* **Exercise objective**: Within the lines below, the span from the line with "ATOM 20 O O" to the line with "ATOM 41 N N", both ends included, is to be reproduced exactly, with pictures omitted.

┏━━

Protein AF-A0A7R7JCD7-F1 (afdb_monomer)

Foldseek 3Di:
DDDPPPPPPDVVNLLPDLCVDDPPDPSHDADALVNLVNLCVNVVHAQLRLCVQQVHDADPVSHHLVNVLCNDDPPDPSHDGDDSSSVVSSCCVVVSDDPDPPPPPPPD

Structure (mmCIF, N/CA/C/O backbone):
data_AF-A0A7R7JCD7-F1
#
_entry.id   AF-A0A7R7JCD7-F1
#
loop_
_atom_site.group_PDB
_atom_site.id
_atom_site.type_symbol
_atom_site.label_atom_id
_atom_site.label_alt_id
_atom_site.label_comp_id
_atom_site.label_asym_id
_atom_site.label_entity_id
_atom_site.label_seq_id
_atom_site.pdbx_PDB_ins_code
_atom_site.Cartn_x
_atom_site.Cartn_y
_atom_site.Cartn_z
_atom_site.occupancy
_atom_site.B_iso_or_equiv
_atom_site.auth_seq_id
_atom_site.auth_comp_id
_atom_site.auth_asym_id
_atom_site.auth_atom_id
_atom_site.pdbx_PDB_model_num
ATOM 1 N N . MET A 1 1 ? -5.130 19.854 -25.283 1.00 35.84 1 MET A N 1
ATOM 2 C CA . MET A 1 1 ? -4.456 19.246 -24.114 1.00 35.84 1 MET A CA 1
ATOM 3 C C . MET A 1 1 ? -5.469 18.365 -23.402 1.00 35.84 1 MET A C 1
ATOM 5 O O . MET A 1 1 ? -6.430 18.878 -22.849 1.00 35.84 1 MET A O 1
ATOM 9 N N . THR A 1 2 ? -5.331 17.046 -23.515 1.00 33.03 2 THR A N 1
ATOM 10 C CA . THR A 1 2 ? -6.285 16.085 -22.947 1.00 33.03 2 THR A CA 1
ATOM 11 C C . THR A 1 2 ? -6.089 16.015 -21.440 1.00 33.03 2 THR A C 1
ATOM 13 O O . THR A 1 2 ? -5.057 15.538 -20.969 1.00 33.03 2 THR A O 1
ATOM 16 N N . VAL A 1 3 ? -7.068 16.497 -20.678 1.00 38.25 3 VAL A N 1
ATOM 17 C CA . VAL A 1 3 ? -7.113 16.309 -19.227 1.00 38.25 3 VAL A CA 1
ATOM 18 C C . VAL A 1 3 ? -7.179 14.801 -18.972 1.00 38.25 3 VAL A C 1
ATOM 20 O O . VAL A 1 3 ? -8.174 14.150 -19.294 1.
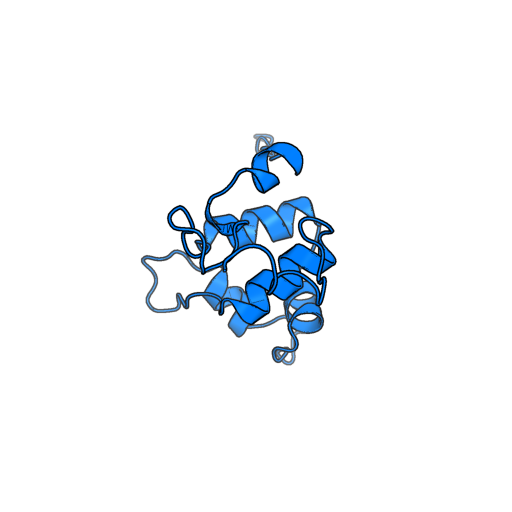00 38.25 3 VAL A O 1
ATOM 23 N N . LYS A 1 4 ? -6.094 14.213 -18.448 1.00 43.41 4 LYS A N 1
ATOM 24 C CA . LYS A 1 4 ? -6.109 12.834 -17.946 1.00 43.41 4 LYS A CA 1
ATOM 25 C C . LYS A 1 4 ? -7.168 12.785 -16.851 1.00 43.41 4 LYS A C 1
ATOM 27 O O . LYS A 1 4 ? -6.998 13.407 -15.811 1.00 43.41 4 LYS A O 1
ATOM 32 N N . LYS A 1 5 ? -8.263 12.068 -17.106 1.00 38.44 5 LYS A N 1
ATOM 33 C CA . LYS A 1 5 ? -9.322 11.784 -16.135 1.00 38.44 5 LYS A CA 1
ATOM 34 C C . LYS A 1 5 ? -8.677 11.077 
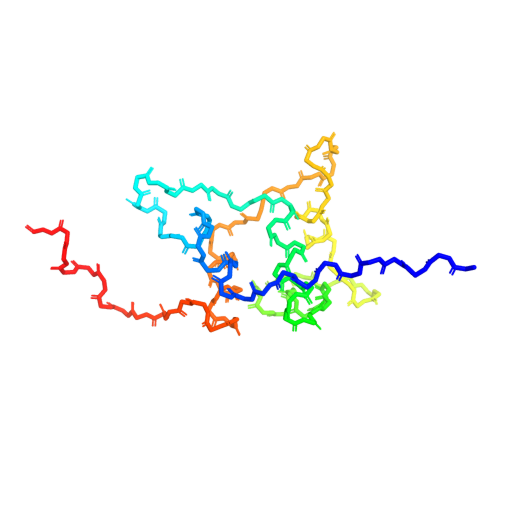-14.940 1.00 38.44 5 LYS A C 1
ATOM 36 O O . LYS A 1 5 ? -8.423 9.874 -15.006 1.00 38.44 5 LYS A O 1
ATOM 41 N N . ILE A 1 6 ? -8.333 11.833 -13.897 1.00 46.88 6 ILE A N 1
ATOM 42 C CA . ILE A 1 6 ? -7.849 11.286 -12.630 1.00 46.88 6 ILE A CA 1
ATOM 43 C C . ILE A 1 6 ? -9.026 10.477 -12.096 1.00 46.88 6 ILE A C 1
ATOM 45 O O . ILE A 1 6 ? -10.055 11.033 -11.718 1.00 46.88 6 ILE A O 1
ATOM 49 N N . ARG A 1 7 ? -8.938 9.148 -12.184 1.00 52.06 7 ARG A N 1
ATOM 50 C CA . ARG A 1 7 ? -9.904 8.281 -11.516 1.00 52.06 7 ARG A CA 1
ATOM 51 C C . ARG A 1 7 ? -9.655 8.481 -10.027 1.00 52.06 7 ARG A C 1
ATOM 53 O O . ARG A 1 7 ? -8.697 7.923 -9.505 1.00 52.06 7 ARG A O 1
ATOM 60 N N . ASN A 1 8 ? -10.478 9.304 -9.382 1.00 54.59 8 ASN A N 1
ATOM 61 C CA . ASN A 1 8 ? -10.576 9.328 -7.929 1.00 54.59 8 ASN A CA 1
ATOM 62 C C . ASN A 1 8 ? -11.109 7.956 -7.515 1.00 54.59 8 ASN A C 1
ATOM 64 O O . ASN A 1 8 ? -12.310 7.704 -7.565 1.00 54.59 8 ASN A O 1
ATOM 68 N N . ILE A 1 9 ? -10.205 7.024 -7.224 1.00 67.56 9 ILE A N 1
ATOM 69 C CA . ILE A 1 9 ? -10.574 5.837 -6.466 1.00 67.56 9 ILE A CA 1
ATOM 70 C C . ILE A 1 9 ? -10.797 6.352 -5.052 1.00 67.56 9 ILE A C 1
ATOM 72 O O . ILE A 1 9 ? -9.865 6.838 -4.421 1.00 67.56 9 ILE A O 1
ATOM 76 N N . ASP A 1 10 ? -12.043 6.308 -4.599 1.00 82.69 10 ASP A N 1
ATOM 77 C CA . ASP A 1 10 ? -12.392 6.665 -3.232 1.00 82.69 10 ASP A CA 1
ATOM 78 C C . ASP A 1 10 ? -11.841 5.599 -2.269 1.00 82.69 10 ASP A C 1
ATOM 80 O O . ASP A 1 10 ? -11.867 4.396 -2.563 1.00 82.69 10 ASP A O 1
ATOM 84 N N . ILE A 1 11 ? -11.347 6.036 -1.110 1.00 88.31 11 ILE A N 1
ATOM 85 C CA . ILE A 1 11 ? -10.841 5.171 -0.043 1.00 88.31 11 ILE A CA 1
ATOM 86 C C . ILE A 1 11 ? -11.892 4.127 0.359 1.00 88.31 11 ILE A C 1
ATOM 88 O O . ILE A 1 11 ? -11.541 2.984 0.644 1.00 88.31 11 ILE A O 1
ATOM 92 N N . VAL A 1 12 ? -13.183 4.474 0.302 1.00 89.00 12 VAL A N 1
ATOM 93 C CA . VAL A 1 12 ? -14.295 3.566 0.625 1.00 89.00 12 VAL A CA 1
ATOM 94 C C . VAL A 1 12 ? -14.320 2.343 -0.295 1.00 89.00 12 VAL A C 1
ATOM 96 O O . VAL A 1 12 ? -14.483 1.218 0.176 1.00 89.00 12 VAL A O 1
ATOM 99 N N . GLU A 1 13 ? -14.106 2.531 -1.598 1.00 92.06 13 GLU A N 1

┗━━

* **Task answer**:
ATOM 20 O O . VAL A 1 3 ? -8.174 14.150 -19.294 1.
00 38.25 3 VAL A O 1
ATOM 23 N N . LYS A 1 4 ? -6.094 14.213 -18.448 1.00 43.41 4 LYS A N 1
ATOM 24 C CA . LYS A 1 4 ? -6.109 12.834 -17.946 1.00 43.41 4 LYS A CA 1
ATOM 25 C C . LYS A 1 4 ? -7.168 12.785 -16.851 1.00 43.41 4 LYS A C 1
ATOM 27 O O . LYS A 1 4 ? -6.998 13.407 -15.811 1.00 43.41 4 LYS A O 1
ATOM 32 N N . LYS A 1 5 ? -8.263 12.068 -17.106 1.00 38.44 5 LYS A N 1
ATOM 33 C CA . LYS A 1 5 ? -9.322 11.784 -16.135 1.00 38.44 5 LYS A CA 1
ATOM 34 C C . LYS A 1 5 ? -8.677 11.077 
-14.940 1.00 38.44 5 LYS A C 1
ATOM 36 O O . LYS A 1 5 ? -8.423 9.874 -15.006 1.00 38.44 5 LYS A O 1
ATOM 41 N N . ILE A 1 6 ? -8.333 11.833 -13.897 1.00 46.88 6 ILE A N 1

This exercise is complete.